During the late 1890s John Williamson, or better known to locals as “Sir John Williamson”, “Jock O the Law” or “Jock o the Lum” was in his day, one of Hamilton’s best well known characters. Jock led a simple life and probably had mental health issues that would have been with him for a long time.
The poor man was usually a figure of fun and sometimes the kids in Hamilton were cruel to him. He was deluded and he thought that he was a Knight that rode a horse at the celebrations in Glasgow for King Edward’s visit after the coronation,but he was unseated when boys pricked his horse.
Jock was born at Kilbrachan in Renfrewshire to his parents John & Janet and he travelled around with his parents. In 1861 jock was living at Factory Close in Lochwinnoch with his parents and later in 1881 he was living at New Kilpatrick and his father was working as a collier.

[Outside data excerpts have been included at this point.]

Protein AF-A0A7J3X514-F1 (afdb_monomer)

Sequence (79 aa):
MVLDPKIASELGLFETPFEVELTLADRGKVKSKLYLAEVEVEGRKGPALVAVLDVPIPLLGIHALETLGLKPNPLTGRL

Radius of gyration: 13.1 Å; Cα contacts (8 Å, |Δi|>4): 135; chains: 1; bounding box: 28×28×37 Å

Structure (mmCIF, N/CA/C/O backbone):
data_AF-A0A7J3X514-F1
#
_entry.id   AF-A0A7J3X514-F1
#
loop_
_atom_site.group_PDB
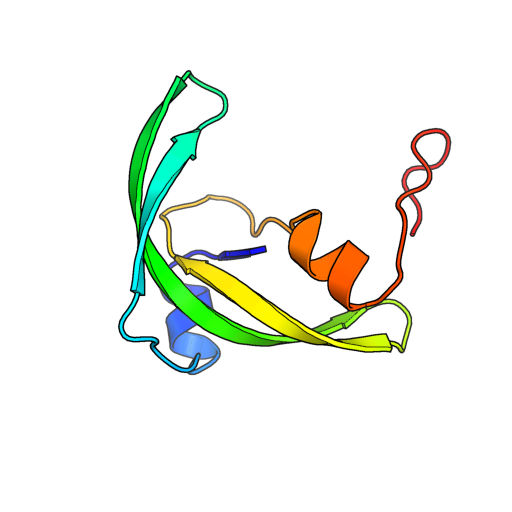_atom_site.id
_atom_site.type_symbol
_atom_site.label_atom_id
_atom_site.label_alt_id
_atom_site.label_comp_id
_atom_site.label_asym_id
_atom_site.label_entity_id
_atom_site.label_seq_id
_atom_site.pdbx_PDB_ins_code
_atom_site.Cartn_x
_atom_site.Cartn_y
_atom_site.C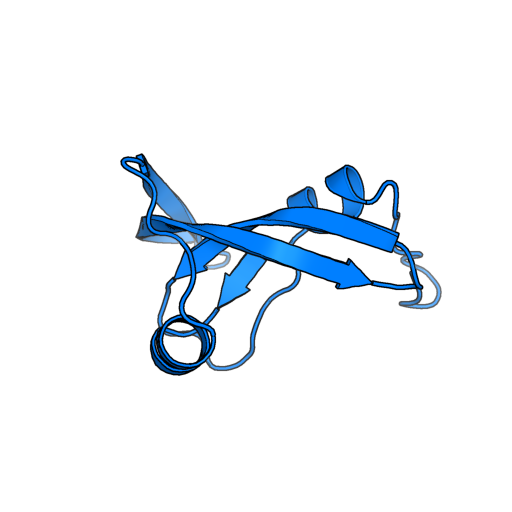artn_z
_atom_site.occupancy
_atom_site.B_iso_or_equiv
_atom_site.auth_seq_id
_atom_site.auth_comp_id
_atom_site.auth_asym_id
_atom_site.auth_atom_id
_atom_site.pdbx_PDB_model_num
ATOM 1 N N . MET A 1 1 ? 0.112 0.858 -0.753 1.00 95.06 1 MET A N 1
ATOM 2 C CA . MET A 1 1 ? -0.725 1.666 -1.671 1.00 95.06 1 MET A CA 1
ATOM 3 C C . MET A 1 1 ? -0.972 3.017 -1.013 1.00 95.06 1 MET A C 1
ATOM 5 O O . MET A 1 1 ? -0.886 3.073 0.209 1.00 95.06 1 MET A O 1
ATOM 9 N N . VAL A 1 2 ? -1.222 4.082 -1.775 1.00 97.00 2 VAL A N 1
ATOM 10 C CA . VAL A 1 2 ? -1.601 5.394 -1.219 1.00 97.00 2 VAL A CA 1
ATOM 11 C C . VAL A 1 2 ? -2.923 5.821 -1.835 1.00 97.00 2 VAL A C 1
ATOM 13 O O . VAL A 1 2 ? -3.028 5.833 -3.061 1.00 97.00 2 VAL A O 1
ATOM 16 N N . LEU A 1 3 ? -3.912 6.132 -1.000 1.00 96.94 3 LEU A N 1
ATOM 17 C CA . LEU A 1 3 ? -5.234 6.603 -1.419 1.00 96.94 3 LEU A CA 1
ATOM 18 C C . LEU A 1 3 ? -5.556 7.930 -0.735 1.00 96.94 3 LEU A C 1
ATOM 20 O O . LEU A 1 3 ? -5.085 8.184 0.376 1.00 96.94 3 LEU A O 1
ATOM 24 N N . ASP A 1 4 ? -6.386 8.746 -1.381 1.00 96.25 4 ASP A N 1
ATOM 25 C CA . ASP A 1 4 ? -6.920 9.941 -0.743 1.00 96.25 4 ASP A CA 1
ATOM 26 C C . ASP A 1 4 ? -7.988 9.586 0.312 1.00 96.25 4 ASP A C 1
ATOM 28 O O . ASP A 1 4 ? -8.621 8.522 0.237 1.00 96.25 4 ASP A O 1
ATOM 32 N N . PRO A 1 5 ? -8.211 10.460 1.312 1.00 95.50 5 PRO A N 1
ATOM 33 C CA . PRO A 1 5 ? -9.165 10.197 2.386 1.00 95.50 5 PRO A CA 1
ATOM 34 C C . PRO A 1 5 ? -10.599 9.956 1.912 1.00 95.50 5 PRO A C 1
ATOM 36 O O . PRO A 1 5 ? -11.329 9.203 2.558 1.00 95.50 5 PRO A O 1
ATOM 39 N N . LYS A 1 6 ? -11.014 10.572 0.798 1.00 95.38 6 LYS A N 1
ATOM 40 C CA . LYS A 1 6 ? -12.371 10.423 0.276 1.00 95.38 6 LYS A CA 1
ATOM 41 C C . LYS A 1 6 ? -12.555 9.020 -0.298 1.00 95.38 6 LYS A C 1
ATOM 43 O O . LYS A 1 6 ? -13.483 8.335 0.121 1.00 95.38 6 LYS A O 1
ATOM 48 N N . ILE A 1 7 ? -11.635 8.554 -1.148 1.00 95.38 7 ILE A N 1
ATOM 49 C CA . ILE A 1 7 ? -11.675 7.179 -1.674 1.00 95.38 7 ILE A CA 1
ATOM 50 C C . ILE A 1 7 ? -11.568 6.155 -0.537 1.00 95.38 7 ILE A C 1
ATOM 52 O O . ILE A 1 7 ? -12.327 5.189 -0.504 1.00 95.38 7 ILE A O 1
ATOM 56 N N . ALA A 1 8 ? -10.668 6.362 0.429 1.00 94.81 8 ALA A N 1
ATOM 57 C CA . ALA A 1 8 ? -10.526 5.447 1.563 1.00 94.81 8 ALA A CA 1
ATOM 58 C C . ALA A 1 8 ? -11.817 5.339 2.399 1.00 94.81 8 ALA A C 1
ATOM 60 O O . ALA A 1 8 ? -12.196 4.242 2.814 1.00 94.81 8 ALA A O 1
ATOM 61 N N . SER A 1 9 ? -12.514 6.461 2.611 1.00 93.94 9 SER A N 1
ATOM 62 C CA . SER A 1 9 ? -13.802 6.481 3.307 1.00 93.94 9 SER A CA 1
ATOM 63 C C . SER A 1 9 ? -14.916 5.816 2.497 1.00 93.94 9 SER A C 1
ATOM 65 O O . SER A 1 9 ? -15.727 5.098 3.075 1.00 93.94 9 SER A O 1
ATOM 67 N N . GLU A 1 10 ? -14.975 6.047 1.185 1.00 96.12 10 GLU A N 1
ATOM 68 C CA . GLU A 1 10 ? -15.976 5.443 0.293 1.00 96.12 10 GLU A CA 1
ATOM 69 C C . GLU A 1 10 ? -15.827 3.917 0.210 1.00 96.12 10 GLU A C 1
ATOM 71 O O . GLU A 1 10 ? -16.825 3.201 0.161 1.00 96.12 10 GLU A O 1
ATOM 76 N N . LEU A 1 11 ? -14.590 3.413 0.250 1.00 94.94 11 LEU A N 1
ATOM 77 C CA . LEU A 1 11 ? -14.289 1.979 0.232 1.00 94.94 11 LEU A CA 1
ATOM 78 C C . LEU A 1 11 ? -14.447 1.293 1.598 1.00 94.94 11 LEU A C 1
ATOM 80 O O . LEU A 1 11 ? -14.393 0.066 1.660 1.00 94.94 11 LEU A O 1
ATOM 84 N N . GLY A 1 12 ? -14.618 2.052 2.687 1.00 94.62 12 GLY A N 1
ATOM 85 C CA . GLY A 1 12 ? -14.789 1.497 4.032 1.00 94.62 12 GLY A CA 1
ATOM 86 C C . GLY A 1 12 ? -13.596 0.658 4.503 1.00 94.62 12 GLY A C 1
ATOM 87 O O . GLY A 1 12 ? -13.788 -0.430 5.045 1.00 94.62 12 GLY A O 1
ATOM 88 N N . LEU A 1 13 ? -12.368 1.132 4.258 1.00 95.44 13 LEU A N 1
ATOM 89 C CA . LEU A 1 13 ? -11.152 0.370 4.565 1.00 95.44 13 LEU A CA 1
ATOM 90 C C . LEU A 1 13 ? -11.034 0.024 6.056 1.00 95.44 13 LEU A C 1
ATOM 92 O O . LEU A 1 13 ? -11.392 0.817 6.928 1.00 95.44 13 LEU A O 1
ATOM 96 N N . PHE A 1 14 ? -10.446 -1.135 6.353 1.00 95.31 14 PHE A N 1
ATOM 97 C CA . PHE A 1 14 ? -10.242 -1.577 7.730 1.00 95.31 14 PHE A CA 1
ATOM 98 C C . PHE A 1 14 ? -9.101 -0.794 8.379 1.00 95.31 14 PHE A C 1
ATOM 100 O O . PHE A 1 14 ? -7.947 -0.906 7.964 1.00 95.31 14 PHE A O 1
ATOM 107 N N . GLU A 1 15 ? -9.407 -0.007 9.408 1.00 94.94 15 GLU A N 1
ATOM 108 C CA . GLU A 1 15 ? -8.392 0.716 10.176 1.00 94.94 15 GLU A CA 1
ATOM 109 C C . GLU A 1 15 ? -7.505 -0.260 10.962 1.00 94.94 15 GLU A C 1
ATOM 111 O O . GLU A 1 15 ? -7.988 -1.197 11.600 1.00 94.94 15 GLU A O 1
ATOM 116 N N . THR A 1 16 ? -6.191 -0.040 10.919 1.00 96.50 16 THR A N 1
ATOM 117 C CA . THR A 1 16 ? -5.216 -0.802 11.710 1.00 96.50 16 THR A CA 1
ATOM 118 C C . THR A 1 16 ? -4.728 0.037 12.898 1.00 96.50 16 THR A C 1
ATOM 120 O O . THR A 1 16 ? -4.834 1.263 12.864 1.00 96.50 16 THR A O 1
ATOM 123 N N . PRO A 1 17 ? -4.134 -0.566 13.946 1.00 96.75 17 PRO A N 1
ATOM 124 C CA . PRO A 1 17 ? -3.555 0.199 15.053 1.00 96.75 17 PRO A CA 1
ATOM 125 C C . PRO A 1 17 ? -2.223 0.886 14.693 1.00 96.75 17 PRO A C 1
ATOM 127 O O . PRO A 1 17 ? -1.576 1.453 15.573 1.00 96.75 17 PRO A O 1
ATOM 130 N N . PHE A 1 18 ? -1.769 0.799 13.438 1.00 96.50 18 PHE A N 1
ATOM 131 C CA . PHE A 1 18 ? -0.448 1.265 13.032 1.00 96.50 18 PHE A CA 1
ATOM 132 C C . PHE A 1 18 ? -0.488 2.685 12.457 1.00 96.50 18 PHE A C 1
ATOM 134 O O . PHE A 1 18 ? -1.244 2.994 11.535 1.00 96.50 18 PHE A O 1
ATOM 141 N N . GLU A 1 19 ? 0.411 3.526 12.963 1.00 96.69 19 GLU A N 1
ATOM 142 C CA . GLU A 1 19 ? 0.786 4.813 12.379 1.00 96.69 19 GLU A CA 1
ATOM 143 C C . GLU A 1 19 ? 2.252 4.738 11.950 1.00 96.69 19 GLU A C 1
ATOM 145 O O . GLU A 1 19 ? 3.095 4.204 12.675 1.00 96.69 19 GLU A O 1
ATOM 150 N N . VAL A 1 20 ? 2.561 5.263 10.766 1.00 95.50 20 VAL A N 1
ATOM 151 C CA . VAL A 1 20 ? 3.916 5.251 10.205 1.00 95.50 20 VAL A CA 1
ATOM 152 C C . VAL A 1 20 ? 4.332 6.639 9.737 1.00 95.50 20 VAL A C 1
ATOM 154 O O . VAL A 1 20 ? 3.506 7.434 9.290 1.00 95.50 20 VAL A O 1
ATOM 157 N N . GLU A 1 21 ? 5.631 6.926 9.817 1.00 97.75 21 GLU A N 1
ATOM 158 C CA . GLU A 1 21 ? 6.241 8.093 9.180 1.00 97.75 21 GLU A CA 1
ATOM 159 C C . GLU A 1 21 ? 6.720 7.708 7.774 1.00 97.75 21 GLU A C 1
ATOM 161 O O . GLU A 1 21 ? 7.569 6.833 7.604 1.00 97.75 21 GLU A O 1
ATOM 166 N N . LEU A 1 22 ? 6.162 8.361 6.759 1.00 95.62 22 LEU A N 1
ATOM 167 C CA . LEU A 1 22 ? 6.486 8.168 5.352 1.00 95.62 22 LEU A CA 1
ATOM 168 C C . LEU A 1 22 ? 7.447 9.260 4.895 1.00 95.62 22 LEU A C 1
ATOM 170 O O . LEU A 1 22 ? 7.255 10.434 5.206 1.00 95.62 22 LEU A O 1
ATOM 174 N N . THR A 1 23 ? 8.460 8.874 4.121 1.00 96.69 23 THR A N 1
ATOM 175 C CA . THR A 1 23 ? 9.320 9.819 3.397 1.00 96.69 23 THR A CA 1
ATOM 176 C C . THR A 1 23 ? 8.812 9.943 1.964 1.00 96.69 23 THR A C 1
ATOM 178 O O . THR A 1 23 ? 8.706 8.943 1.255 1.00 96.69 23 THR A O 1
ATOM 181 N N . LEU A 1 24 ? 8.475 11.160 1.551 1.00 94.31 24 LEU A N 1
ATOM 182 C CA . LEU A 1 24 ? 7.943 11.488 0.233 1.00 94.31 24 LEU A CA 1
ATOM 183 C C . LEU A 1 24 ? 9.071 11.723 -0.783 1.00 94.31 24 LEU A C 1
ATOM 185 O O . LEU A 1 24 ? 10.243 11.865 -0.430 1.00 94.31 24 LEU A O 1
ATOM 189 N N . ALA A 1 25 ? 8.715 11.778 -2.068 1.00 92.94 25 ALA A N 1
ATOM 190 C CA . ALA A 1 25 ? 9.677 11.965 -3.158 1.00 92.94 25 ALA A CA 1
ATOM 191 C C . ALA A 1 25 ? 10.428 13.310 -3.082 1.00 92.94 25 ALA A C 1
ATOM 193 O O . ALA A 1 25 ? 11.593 13.394 -3.468 1.00 92.94 25 ALA A O 1
ATOM 194 N N . ASP A 1 26 ? 9.787 14.344 -2.535 1.00 95.12 26 ASP A N 1
ATOM 195 C CA . ASP A 1 26 ? 10.371 15.663 -2.268 1.00 95.12 26 ASP A CA 1
ATOM 196 C C . ASP A 1 26 ? 11.208 15.708 -0.974 1.00 95.12 26 ASP A C 1
ATOM 198 O O . ASP A 1 26 ? 11.695 16.767 -0.582 1.00 95.12 26 ASP A O 1
ATOM 202 N N . ARG A 1 27 ? 11.426 14.547 -0.336 1.00 96.81 27 ARG A N 1
ATOM 203 C CA . ARG A 1 27 ? 12.097 14.356 0.962 1.00 96.81 27 ARG A CA 1
ATOM 204 C C . ARG A 1 27 ? 11.300 14.872 2.160 1.00 96.81 27 ARG A C 1
ATOM 206 O O . ARG A 1 27 ? 11.813 14.830 3.280 1.00 96.81 27 ARG A O 1
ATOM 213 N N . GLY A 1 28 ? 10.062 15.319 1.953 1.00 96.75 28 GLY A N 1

In 1901 he was lodging at the Lodging House at 10 Grammar School Square. He was earning a living as a Hawker. Jock was also known to be sometimes cruel, however this could have been down to his mental health issues.

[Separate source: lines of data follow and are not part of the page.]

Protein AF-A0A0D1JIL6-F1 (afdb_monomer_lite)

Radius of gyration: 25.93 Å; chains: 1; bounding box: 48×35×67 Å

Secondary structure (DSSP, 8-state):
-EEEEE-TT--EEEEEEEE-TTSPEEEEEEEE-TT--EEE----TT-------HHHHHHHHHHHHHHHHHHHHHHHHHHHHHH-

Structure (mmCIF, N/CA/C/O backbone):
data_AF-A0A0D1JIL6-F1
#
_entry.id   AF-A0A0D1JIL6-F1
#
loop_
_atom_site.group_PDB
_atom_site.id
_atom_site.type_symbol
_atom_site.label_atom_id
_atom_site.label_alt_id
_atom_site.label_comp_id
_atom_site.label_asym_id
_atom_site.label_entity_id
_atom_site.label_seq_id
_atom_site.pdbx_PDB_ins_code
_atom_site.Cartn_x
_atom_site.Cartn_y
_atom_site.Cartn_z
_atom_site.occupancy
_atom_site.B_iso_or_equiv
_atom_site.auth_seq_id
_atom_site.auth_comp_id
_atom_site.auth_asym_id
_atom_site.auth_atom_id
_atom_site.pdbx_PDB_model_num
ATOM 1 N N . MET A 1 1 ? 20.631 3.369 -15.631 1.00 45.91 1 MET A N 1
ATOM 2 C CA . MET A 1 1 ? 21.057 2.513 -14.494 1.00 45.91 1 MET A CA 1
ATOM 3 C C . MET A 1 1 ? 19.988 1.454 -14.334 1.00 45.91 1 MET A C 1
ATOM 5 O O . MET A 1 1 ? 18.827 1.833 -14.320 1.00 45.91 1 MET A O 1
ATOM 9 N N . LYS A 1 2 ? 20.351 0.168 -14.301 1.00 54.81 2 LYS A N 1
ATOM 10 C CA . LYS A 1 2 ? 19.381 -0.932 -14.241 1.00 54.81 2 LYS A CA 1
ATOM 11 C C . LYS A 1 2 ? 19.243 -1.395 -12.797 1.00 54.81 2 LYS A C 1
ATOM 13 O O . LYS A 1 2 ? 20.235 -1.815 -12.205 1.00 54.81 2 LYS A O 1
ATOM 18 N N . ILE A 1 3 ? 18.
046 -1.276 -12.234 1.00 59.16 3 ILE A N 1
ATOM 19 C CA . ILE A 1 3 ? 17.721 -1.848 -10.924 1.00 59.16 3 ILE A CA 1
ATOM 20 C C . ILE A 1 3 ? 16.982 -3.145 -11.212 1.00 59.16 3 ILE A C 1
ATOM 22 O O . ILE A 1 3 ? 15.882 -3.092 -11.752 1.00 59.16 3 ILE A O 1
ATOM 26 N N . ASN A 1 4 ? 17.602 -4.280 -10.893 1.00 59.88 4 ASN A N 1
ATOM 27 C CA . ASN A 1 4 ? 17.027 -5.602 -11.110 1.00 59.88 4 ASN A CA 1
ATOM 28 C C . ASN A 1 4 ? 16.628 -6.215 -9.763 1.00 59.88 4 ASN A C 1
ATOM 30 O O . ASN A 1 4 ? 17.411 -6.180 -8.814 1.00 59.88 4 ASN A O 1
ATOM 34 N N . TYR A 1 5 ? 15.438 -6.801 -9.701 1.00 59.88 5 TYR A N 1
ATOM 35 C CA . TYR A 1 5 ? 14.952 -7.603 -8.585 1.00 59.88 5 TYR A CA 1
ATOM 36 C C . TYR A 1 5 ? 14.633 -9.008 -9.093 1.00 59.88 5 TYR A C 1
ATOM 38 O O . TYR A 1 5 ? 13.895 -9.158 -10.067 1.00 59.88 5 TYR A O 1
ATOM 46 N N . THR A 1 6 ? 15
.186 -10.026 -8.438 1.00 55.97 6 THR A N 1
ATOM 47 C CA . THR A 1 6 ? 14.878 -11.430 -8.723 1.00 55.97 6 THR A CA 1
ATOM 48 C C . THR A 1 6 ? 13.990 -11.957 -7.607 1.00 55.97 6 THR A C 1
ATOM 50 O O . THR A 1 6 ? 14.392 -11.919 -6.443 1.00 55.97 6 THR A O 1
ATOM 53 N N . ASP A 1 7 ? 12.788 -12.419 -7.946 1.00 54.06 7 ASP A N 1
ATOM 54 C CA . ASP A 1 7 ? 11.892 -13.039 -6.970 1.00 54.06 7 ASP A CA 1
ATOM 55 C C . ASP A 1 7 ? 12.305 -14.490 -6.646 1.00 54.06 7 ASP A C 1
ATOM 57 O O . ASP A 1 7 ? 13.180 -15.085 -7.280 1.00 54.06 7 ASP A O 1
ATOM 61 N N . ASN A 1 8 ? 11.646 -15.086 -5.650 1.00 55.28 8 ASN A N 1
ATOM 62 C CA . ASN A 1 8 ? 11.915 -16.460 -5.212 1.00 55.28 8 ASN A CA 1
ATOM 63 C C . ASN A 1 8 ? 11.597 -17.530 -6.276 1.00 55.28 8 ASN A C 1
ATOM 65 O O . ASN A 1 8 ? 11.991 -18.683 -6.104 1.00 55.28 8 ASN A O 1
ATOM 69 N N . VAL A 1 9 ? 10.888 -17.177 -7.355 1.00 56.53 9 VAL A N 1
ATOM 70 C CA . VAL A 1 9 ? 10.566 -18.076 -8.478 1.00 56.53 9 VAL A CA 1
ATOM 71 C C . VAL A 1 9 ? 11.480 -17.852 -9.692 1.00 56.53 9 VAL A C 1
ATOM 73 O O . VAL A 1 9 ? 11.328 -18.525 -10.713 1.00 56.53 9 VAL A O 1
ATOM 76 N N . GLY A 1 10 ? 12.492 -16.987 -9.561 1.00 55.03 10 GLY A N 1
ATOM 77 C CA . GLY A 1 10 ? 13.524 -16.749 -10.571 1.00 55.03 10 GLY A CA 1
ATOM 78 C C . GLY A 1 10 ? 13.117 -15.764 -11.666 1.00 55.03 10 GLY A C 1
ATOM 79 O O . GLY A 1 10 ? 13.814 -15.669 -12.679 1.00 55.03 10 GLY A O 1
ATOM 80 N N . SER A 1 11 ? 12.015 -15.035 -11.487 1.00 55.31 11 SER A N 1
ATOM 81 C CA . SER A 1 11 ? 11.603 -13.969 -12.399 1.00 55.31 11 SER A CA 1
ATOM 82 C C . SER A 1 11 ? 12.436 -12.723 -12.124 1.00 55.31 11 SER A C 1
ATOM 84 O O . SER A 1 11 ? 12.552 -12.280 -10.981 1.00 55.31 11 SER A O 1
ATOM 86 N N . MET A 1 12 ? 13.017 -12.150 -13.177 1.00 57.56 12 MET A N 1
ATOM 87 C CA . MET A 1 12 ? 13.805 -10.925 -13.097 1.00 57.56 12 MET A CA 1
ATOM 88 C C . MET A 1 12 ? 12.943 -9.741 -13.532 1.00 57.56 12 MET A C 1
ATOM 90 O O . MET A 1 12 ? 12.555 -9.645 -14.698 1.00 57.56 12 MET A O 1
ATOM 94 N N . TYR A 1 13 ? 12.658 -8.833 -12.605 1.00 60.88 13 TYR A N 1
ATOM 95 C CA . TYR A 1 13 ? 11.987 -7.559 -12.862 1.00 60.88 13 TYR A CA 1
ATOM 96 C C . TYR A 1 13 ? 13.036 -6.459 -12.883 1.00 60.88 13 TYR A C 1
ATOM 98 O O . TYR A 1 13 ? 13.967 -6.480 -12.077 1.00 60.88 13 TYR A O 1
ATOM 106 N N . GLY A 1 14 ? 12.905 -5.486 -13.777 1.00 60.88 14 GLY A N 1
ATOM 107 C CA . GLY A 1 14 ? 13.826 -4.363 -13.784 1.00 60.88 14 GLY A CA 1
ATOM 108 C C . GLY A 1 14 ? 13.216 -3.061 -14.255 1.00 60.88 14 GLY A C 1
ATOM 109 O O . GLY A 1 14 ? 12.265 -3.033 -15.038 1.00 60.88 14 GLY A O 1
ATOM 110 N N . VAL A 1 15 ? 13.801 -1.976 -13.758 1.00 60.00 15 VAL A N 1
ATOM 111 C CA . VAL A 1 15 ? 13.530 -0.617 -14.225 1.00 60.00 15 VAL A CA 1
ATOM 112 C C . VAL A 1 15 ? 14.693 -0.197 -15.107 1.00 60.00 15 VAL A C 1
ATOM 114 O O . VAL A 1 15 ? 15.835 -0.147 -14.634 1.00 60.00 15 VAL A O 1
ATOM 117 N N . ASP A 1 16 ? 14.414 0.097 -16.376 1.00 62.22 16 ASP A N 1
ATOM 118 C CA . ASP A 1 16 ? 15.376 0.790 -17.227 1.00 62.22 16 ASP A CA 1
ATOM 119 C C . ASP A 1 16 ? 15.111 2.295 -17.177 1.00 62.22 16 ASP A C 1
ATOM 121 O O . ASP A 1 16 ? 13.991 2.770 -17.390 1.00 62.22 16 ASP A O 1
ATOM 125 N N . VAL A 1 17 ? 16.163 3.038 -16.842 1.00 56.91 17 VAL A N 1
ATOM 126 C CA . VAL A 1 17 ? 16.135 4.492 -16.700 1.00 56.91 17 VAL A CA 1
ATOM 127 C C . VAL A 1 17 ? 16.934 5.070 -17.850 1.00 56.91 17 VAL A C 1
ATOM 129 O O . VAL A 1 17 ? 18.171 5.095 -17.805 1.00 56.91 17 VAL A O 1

Jock was admitted to Hartwood Hospital at some point between 1902 & 1910, and he died on the 4th June 1910. On his Burial Record from Hartwood Hospital it stated Pauper Lunatic, this was the stated term back then. The cause of his death was pneumonia.
On his death cert there were no parents registered, so this would indicate that poor Jock was taken to the asylum by someone that never knew him or where he came from. The death cert did however state that Jock was married! Sadly I have not come across a marriage cert for him.
During a previous post that I have done on “Jock o the Lum” some our readers have told us that their parents were still saying to their kids, “Who do you think I am? Jock O the Lum!” Indicating that they were not daft, this was still a well used phrase being said in the 60s.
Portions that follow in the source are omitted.